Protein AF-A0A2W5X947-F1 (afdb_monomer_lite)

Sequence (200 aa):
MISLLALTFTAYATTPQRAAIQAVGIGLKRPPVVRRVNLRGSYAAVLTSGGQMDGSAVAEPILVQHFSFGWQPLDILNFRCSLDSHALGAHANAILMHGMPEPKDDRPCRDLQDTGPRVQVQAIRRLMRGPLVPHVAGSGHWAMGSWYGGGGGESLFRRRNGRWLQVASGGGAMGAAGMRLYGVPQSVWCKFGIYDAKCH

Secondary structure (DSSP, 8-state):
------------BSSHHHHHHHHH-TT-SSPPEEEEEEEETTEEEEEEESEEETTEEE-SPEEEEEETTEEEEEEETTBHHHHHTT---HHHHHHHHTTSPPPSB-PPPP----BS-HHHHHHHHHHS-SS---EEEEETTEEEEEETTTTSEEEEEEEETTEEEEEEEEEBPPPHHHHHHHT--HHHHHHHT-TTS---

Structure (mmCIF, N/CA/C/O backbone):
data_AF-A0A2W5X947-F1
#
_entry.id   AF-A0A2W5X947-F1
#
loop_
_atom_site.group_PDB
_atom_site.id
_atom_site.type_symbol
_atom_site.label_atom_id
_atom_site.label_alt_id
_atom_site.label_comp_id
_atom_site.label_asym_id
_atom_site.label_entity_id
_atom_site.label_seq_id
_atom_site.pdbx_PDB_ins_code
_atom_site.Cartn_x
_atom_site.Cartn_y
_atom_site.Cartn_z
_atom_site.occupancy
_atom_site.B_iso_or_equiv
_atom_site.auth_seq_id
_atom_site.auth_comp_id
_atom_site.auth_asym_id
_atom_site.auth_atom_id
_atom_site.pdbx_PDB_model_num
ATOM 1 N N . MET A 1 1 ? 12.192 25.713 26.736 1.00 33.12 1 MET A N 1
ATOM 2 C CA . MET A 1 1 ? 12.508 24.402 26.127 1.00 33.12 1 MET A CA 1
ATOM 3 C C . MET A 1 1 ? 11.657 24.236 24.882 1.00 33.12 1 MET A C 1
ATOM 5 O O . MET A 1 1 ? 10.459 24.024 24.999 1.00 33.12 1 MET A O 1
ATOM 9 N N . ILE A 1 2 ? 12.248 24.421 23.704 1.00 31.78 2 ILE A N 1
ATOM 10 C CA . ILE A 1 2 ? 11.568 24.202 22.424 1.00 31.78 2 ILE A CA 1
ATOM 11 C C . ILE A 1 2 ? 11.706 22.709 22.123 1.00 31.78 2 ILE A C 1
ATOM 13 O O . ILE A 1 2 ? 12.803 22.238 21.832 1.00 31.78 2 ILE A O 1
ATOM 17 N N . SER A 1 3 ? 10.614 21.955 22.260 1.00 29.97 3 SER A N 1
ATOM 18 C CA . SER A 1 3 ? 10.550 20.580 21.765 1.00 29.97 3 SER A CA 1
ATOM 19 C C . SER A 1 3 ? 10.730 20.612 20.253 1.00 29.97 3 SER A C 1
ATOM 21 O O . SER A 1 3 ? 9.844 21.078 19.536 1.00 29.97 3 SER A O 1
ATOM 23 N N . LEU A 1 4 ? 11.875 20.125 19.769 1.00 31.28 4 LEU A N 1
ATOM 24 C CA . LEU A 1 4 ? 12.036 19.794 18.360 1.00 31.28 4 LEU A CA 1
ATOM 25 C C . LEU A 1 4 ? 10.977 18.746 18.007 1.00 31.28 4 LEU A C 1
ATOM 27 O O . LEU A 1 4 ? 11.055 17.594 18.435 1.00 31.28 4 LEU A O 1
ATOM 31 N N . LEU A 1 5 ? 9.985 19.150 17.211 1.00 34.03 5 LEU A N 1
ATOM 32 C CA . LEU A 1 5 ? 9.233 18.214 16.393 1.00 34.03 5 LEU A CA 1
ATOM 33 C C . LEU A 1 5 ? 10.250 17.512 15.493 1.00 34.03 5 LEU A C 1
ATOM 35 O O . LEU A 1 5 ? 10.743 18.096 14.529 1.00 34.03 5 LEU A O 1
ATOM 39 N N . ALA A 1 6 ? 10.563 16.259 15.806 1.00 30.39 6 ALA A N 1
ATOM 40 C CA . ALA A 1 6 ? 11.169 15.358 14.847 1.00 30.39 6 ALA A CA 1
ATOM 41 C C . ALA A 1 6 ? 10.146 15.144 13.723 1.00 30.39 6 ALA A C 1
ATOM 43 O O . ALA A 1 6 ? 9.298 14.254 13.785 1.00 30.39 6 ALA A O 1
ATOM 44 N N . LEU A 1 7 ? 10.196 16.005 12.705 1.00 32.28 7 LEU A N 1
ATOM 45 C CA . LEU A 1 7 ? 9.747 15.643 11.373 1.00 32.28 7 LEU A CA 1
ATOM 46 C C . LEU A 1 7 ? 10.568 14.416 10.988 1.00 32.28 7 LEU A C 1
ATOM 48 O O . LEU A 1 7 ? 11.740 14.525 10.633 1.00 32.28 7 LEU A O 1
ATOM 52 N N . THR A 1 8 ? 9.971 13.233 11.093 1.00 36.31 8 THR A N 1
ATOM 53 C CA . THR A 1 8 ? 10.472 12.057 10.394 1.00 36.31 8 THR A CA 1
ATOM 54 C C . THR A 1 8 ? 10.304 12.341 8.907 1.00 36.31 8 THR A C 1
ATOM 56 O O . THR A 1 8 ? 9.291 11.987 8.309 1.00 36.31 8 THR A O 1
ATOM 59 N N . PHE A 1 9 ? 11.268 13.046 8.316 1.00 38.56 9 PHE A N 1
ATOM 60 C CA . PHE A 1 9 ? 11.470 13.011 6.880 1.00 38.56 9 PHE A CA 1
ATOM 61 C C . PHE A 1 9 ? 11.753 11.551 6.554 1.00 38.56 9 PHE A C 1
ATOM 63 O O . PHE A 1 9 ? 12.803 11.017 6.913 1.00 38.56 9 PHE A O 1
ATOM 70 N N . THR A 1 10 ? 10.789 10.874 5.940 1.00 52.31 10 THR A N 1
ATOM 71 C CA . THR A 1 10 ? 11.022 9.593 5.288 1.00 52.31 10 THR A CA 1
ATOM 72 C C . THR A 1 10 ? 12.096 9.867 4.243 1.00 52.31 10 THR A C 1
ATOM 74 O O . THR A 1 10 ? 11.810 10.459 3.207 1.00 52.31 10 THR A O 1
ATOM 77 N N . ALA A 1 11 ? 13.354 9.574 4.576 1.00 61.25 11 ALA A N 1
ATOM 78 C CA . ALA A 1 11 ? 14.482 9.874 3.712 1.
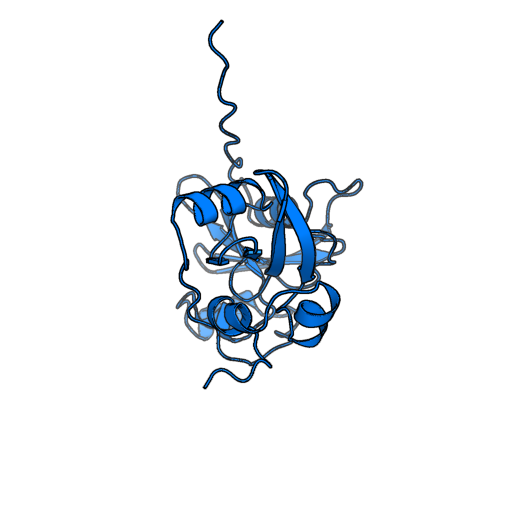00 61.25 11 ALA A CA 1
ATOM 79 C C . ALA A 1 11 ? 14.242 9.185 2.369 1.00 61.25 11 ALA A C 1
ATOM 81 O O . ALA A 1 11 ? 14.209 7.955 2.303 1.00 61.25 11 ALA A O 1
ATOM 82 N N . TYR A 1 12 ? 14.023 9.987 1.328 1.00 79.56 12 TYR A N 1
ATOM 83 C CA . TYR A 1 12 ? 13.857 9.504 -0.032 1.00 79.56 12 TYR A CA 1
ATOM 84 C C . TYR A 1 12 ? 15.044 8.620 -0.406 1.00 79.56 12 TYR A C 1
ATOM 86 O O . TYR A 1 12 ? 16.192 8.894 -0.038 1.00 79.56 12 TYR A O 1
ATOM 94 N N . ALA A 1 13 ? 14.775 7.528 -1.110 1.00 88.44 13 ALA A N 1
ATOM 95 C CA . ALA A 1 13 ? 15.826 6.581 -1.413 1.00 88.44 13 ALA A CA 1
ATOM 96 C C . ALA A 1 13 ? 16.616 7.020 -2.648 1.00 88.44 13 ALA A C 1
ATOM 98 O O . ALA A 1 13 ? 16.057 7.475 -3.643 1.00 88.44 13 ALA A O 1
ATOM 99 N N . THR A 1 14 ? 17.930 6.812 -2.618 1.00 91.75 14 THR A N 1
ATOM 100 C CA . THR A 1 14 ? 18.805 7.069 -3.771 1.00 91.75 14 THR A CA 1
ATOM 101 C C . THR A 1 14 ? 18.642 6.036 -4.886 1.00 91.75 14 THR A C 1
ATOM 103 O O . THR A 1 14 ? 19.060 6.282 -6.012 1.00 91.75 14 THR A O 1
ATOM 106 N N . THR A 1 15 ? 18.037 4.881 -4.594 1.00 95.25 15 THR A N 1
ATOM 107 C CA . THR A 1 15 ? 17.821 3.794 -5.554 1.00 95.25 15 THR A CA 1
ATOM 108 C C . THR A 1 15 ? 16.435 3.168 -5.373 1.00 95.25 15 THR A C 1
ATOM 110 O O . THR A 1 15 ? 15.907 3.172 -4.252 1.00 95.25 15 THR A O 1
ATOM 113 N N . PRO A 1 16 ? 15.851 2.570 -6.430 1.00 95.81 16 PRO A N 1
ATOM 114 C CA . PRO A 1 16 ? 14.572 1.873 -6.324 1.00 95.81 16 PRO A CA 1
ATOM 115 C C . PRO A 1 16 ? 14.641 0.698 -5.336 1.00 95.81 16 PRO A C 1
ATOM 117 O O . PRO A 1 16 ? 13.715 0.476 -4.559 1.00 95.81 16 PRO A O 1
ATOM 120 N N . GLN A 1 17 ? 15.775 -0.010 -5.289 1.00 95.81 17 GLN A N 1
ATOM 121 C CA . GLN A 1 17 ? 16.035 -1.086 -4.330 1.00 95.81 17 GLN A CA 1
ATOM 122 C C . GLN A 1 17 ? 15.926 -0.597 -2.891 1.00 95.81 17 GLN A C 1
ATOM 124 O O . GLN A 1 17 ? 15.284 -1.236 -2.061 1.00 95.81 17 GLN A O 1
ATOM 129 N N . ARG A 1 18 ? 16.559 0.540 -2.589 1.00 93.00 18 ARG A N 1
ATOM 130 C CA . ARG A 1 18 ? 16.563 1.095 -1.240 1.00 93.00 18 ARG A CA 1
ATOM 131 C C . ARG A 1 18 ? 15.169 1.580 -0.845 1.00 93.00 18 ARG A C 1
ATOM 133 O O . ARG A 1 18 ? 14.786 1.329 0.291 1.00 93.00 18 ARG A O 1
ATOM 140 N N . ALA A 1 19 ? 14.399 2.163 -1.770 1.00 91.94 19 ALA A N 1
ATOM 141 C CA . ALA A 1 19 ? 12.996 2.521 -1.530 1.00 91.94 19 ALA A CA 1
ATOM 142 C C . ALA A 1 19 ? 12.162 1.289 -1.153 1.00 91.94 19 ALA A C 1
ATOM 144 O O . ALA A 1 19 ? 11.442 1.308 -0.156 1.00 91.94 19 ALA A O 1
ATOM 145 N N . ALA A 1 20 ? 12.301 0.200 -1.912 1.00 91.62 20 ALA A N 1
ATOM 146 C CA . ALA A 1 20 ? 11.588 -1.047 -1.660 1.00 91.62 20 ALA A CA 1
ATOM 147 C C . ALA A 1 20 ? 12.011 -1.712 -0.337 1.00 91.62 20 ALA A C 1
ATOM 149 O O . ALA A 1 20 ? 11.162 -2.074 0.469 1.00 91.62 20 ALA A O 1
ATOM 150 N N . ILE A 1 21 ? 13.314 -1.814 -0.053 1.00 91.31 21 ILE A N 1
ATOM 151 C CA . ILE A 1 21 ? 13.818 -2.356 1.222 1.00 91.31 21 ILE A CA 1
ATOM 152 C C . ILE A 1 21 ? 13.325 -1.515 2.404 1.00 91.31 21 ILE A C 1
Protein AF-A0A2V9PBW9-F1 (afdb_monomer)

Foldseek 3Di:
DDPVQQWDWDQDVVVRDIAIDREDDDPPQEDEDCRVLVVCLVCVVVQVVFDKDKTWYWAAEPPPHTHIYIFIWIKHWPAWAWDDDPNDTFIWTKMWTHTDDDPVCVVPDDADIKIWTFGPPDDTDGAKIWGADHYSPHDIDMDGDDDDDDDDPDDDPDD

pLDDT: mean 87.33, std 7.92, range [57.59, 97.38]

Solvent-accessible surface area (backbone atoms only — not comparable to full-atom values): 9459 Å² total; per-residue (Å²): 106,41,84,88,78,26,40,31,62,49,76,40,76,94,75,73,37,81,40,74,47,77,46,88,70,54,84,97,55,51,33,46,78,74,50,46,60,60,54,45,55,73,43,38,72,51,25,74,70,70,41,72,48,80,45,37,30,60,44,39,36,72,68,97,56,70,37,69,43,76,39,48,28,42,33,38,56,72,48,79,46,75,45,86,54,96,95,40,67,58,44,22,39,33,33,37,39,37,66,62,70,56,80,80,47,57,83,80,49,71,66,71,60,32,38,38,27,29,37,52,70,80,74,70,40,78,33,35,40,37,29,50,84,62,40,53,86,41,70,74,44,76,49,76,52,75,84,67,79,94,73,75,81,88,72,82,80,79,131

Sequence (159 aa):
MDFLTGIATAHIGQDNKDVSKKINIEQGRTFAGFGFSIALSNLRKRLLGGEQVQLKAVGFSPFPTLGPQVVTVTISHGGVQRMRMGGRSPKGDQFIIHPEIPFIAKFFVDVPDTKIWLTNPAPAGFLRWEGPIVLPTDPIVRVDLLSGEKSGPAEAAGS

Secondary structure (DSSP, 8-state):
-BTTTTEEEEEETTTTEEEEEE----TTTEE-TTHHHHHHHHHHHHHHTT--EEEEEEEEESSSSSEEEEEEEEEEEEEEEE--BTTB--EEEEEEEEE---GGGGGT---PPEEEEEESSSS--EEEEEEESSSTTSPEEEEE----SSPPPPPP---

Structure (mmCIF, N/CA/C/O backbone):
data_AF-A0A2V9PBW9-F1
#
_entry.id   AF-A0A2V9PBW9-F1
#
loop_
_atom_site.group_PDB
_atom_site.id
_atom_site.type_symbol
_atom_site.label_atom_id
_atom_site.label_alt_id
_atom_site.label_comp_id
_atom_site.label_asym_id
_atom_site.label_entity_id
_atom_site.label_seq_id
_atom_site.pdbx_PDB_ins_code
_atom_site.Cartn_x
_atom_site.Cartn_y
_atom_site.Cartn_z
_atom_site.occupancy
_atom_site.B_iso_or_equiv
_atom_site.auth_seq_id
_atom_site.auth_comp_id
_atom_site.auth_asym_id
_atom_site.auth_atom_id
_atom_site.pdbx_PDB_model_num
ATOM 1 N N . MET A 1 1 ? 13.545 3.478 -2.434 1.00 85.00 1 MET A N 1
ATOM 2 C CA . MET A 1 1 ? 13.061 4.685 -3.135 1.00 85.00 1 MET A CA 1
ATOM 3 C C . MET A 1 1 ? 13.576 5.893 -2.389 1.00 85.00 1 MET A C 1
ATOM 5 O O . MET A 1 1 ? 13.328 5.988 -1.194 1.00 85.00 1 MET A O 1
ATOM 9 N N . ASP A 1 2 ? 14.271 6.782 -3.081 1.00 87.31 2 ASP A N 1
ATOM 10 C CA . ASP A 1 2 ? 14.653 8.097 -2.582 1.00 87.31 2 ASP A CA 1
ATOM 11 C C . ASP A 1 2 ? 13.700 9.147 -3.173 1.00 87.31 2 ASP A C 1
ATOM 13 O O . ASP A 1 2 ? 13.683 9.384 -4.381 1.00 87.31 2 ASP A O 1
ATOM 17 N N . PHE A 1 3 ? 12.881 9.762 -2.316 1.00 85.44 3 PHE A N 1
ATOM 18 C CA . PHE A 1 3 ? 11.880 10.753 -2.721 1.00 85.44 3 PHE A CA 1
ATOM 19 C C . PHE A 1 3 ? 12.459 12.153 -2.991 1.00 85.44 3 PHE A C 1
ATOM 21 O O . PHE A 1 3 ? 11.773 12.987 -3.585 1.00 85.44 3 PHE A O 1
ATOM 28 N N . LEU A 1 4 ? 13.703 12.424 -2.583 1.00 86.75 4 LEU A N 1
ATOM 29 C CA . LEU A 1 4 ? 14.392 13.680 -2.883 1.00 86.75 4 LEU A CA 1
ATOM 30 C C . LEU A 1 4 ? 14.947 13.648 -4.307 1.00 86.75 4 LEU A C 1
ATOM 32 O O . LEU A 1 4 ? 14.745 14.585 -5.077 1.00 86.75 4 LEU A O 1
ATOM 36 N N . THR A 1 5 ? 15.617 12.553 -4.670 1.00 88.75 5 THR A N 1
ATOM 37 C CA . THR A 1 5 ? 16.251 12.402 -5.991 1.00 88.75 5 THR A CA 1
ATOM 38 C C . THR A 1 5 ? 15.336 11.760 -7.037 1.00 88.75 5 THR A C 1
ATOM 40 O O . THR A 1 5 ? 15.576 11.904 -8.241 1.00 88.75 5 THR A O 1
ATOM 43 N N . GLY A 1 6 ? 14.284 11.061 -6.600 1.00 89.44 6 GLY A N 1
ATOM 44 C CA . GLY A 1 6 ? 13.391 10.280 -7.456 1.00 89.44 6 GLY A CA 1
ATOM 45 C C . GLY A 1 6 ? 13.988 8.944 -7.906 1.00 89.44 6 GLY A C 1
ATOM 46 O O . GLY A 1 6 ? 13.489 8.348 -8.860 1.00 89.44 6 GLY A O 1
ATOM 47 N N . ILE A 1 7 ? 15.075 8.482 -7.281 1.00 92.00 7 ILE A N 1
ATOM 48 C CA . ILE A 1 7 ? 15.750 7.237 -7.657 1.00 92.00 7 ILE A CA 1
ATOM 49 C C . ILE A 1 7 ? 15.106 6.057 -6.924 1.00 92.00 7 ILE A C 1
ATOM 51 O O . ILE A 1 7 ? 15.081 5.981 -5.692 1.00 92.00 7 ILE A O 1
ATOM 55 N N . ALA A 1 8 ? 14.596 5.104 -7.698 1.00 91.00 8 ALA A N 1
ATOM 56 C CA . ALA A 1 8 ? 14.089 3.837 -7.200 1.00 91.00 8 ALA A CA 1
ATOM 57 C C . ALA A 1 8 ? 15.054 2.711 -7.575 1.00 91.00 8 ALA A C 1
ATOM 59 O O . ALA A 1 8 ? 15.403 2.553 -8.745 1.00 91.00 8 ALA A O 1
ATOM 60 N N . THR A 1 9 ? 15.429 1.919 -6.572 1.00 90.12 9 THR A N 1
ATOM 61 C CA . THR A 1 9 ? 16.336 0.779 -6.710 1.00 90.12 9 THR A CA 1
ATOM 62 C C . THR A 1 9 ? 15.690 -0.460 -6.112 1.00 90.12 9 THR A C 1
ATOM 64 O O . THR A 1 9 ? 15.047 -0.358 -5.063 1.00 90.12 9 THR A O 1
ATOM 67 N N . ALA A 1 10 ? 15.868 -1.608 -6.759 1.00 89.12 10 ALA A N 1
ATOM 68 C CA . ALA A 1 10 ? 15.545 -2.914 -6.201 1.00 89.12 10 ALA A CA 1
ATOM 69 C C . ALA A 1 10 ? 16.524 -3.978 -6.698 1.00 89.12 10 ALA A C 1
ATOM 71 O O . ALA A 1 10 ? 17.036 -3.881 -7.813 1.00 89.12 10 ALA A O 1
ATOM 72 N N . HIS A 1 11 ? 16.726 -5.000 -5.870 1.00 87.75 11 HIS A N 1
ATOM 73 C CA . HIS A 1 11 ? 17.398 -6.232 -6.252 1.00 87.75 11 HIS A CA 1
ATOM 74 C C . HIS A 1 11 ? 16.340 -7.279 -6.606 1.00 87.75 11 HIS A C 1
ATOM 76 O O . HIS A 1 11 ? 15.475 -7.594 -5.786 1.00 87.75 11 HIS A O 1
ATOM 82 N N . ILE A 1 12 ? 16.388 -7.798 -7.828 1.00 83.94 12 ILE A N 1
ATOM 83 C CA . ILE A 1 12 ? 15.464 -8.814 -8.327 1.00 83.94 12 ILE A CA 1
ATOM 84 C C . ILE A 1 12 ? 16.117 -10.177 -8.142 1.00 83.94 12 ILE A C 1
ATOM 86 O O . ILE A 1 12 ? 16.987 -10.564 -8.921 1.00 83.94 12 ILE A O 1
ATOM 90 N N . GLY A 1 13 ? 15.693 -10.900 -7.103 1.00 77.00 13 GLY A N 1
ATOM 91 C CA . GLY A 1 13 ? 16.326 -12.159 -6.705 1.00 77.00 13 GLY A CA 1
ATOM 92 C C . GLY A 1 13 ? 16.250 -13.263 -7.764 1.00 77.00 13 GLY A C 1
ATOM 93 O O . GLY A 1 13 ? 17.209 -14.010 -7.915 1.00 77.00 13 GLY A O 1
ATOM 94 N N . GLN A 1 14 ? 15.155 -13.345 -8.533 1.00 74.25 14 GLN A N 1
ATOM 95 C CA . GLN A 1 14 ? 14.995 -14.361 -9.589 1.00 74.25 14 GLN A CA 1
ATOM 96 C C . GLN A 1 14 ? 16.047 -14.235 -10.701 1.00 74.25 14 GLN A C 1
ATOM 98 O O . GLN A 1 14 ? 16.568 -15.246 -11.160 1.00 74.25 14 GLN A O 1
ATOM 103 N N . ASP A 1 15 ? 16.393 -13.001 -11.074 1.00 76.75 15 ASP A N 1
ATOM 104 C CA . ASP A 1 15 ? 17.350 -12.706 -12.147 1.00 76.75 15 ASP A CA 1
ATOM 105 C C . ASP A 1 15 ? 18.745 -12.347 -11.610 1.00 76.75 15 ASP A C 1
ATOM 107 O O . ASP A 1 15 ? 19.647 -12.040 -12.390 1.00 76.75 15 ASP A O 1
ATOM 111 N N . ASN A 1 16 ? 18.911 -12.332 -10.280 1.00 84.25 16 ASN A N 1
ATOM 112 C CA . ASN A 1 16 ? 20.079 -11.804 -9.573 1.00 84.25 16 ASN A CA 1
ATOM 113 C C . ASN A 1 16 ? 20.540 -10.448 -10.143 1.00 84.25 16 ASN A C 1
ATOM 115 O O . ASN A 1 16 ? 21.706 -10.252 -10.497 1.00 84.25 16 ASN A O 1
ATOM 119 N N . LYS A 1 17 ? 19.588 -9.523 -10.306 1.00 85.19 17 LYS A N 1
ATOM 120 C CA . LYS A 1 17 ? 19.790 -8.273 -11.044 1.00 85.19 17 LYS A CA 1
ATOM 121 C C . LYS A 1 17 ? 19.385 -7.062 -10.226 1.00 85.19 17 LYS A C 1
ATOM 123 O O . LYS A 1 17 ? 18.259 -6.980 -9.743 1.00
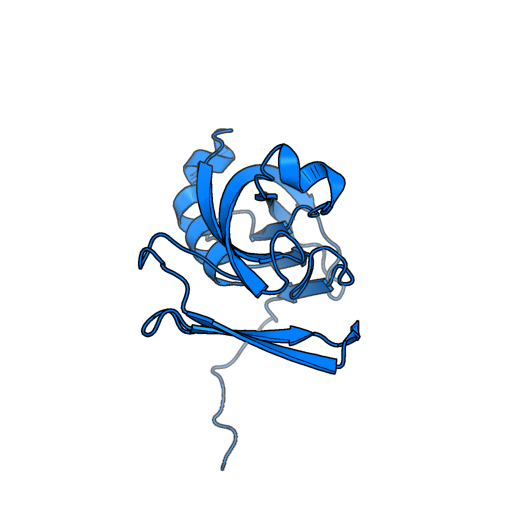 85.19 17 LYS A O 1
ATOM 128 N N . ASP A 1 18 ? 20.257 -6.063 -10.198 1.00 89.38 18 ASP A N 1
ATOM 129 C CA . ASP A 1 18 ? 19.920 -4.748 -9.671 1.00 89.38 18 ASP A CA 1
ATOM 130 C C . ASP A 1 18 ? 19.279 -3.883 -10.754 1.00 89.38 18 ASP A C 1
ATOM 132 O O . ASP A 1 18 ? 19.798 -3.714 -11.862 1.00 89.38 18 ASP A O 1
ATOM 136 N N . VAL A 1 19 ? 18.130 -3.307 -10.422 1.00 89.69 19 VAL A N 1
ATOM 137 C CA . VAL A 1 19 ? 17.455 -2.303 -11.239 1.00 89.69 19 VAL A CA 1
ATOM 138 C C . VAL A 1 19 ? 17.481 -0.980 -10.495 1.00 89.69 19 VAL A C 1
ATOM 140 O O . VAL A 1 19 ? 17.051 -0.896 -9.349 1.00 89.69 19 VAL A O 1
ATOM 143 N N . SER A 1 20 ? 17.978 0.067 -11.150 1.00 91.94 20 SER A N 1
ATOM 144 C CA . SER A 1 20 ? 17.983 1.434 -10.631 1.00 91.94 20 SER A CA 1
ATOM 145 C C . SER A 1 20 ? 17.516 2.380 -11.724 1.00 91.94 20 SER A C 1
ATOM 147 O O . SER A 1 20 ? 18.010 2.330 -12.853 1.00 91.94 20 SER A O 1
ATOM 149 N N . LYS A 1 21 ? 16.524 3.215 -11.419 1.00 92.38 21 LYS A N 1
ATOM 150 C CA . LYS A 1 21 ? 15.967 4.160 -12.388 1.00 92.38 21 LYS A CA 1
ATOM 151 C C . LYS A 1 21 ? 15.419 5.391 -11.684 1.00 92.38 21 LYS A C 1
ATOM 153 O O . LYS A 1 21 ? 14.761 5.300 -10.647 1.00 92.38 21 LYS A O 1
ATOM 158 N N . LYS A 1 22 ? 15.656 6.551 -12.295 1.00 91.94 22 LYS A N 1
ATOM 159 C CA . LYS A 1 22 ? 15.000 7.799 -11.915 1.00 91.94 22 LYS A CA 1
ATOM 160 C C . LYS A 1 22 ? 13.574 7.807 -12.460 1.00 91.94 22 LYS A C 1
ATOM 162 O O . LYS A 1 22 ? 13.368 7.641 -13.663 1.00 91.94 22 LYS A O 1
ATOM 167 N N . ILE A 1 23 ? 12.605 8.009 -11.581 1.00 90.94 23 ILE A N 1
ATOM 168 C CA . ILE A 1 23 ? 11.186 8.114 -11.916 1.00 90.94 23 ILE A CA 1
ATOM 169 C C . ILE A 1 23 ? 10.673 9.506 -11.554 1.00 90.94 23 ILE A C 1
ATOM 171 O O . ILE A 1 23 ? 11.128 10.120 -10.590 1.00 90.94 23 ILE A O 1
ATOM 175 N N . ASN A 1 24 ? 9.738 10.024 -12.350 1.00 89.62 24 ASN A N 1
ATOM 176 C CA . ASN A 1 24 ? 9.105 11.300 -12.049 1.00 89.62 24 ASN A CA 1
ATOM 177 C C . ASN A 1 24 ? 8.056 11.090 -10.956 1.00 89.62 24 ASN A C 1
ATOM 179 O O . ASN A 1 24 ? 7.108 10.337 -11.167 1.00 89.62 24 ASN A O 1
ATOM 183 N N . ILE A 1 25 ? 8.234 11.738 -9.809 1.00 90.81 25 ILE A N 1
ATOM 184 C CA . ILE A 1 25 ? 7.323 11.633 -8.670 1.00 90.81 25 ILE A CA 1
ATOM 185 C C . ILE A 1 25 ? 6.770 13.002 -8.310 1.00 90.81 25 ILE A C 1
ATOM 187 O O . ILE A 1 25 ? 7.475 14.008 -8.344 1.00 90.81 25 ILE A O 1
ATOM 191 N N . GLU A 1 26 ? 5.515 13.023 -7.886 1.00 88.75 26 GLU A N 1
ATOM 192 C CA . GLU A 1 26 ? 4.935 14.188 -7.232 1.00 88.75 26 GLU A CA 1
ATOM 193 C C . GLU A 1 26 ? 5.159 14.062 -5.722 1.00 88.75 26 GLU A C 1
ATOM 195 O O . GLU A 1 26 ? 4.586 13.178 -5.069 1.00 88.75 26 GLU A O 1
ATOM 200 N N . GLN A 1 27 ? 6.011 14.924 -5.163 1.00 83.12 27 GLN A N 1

#####

> **Task instructions**:
With the pictures omitted, copy exactly the lines of the listing above starting at the line containing "ATOM 60 C CA" and ending at the line containing "ATOM 86 O O . TYR", both included.

> **Answer space**:
ATOM 60 C CA . PHE A 1 9 ? 11.470 13.011 6.880 1.00 38.56 9 PHE A CA 1
ATOM 61 C C . PHE A 1 9 ? 11.753 11.551 6.554 1.00 38.56 9 PHE A C 1
ATOM 63 O O . PHE A 1 9 ? 12.803 11.017 6.913 1.00 38.56 9 PHE A O 1
ATOM 70 N N . THR A 1 10 ? 10.789 10.874 5.940 1.00 52.31 10 THR A N 1
ATOM 71 C CA . THR A 1 10 ? 11.022 9.593 5.288 1.00 52.31 10 THR A CA 1
ATOM 72 C C . THR A 1 10 ? 12.096 9.867 4.243 1.00 52.31 10 THR A C 1
ATOM 74 O O . THR A 1 10 ? 11.810 10.459 3.207 1.00 52.31 10 THR A O 1
ATOM 77 N N . ALA A 1 11 ? 13.354 9.574 4.576 1.00 61.25 11 ALA A N 1
ATOM 78 C CA . ALA A 1 11 ? 14.482 9.874 3.712 1.
00 61.25 11 ALA A CA 1
ATOM 79 C C . ALA A 1 11 ? 14.242 9.185 2.369 1.00 61.25 11 ALA A C 1
ATOM 81 O O . ALA A 1 11 ? 14.209 7.955 2.303 1.00 61.25 11 ALA A O 1
ATOM 82 N N . TYR A 1 12 ? 14.023 9.987 1.328 1.00 79.56 12 TYR A N 1
ATOM 83 C CA . TYR A 1 12 ? 13.857 9.504 -0.032 1.00 79.56 12 TYR A CA 1
ATOM 84 C C . TYR A 1 12 ? 15.044 8.620 -0.406 1.00 79.56 12 TYR A C 1
ATOM 86 O O . TYR A 1 12 ? 16.192 8.894 -0.038 1.00 79.56 12 TYR A O 1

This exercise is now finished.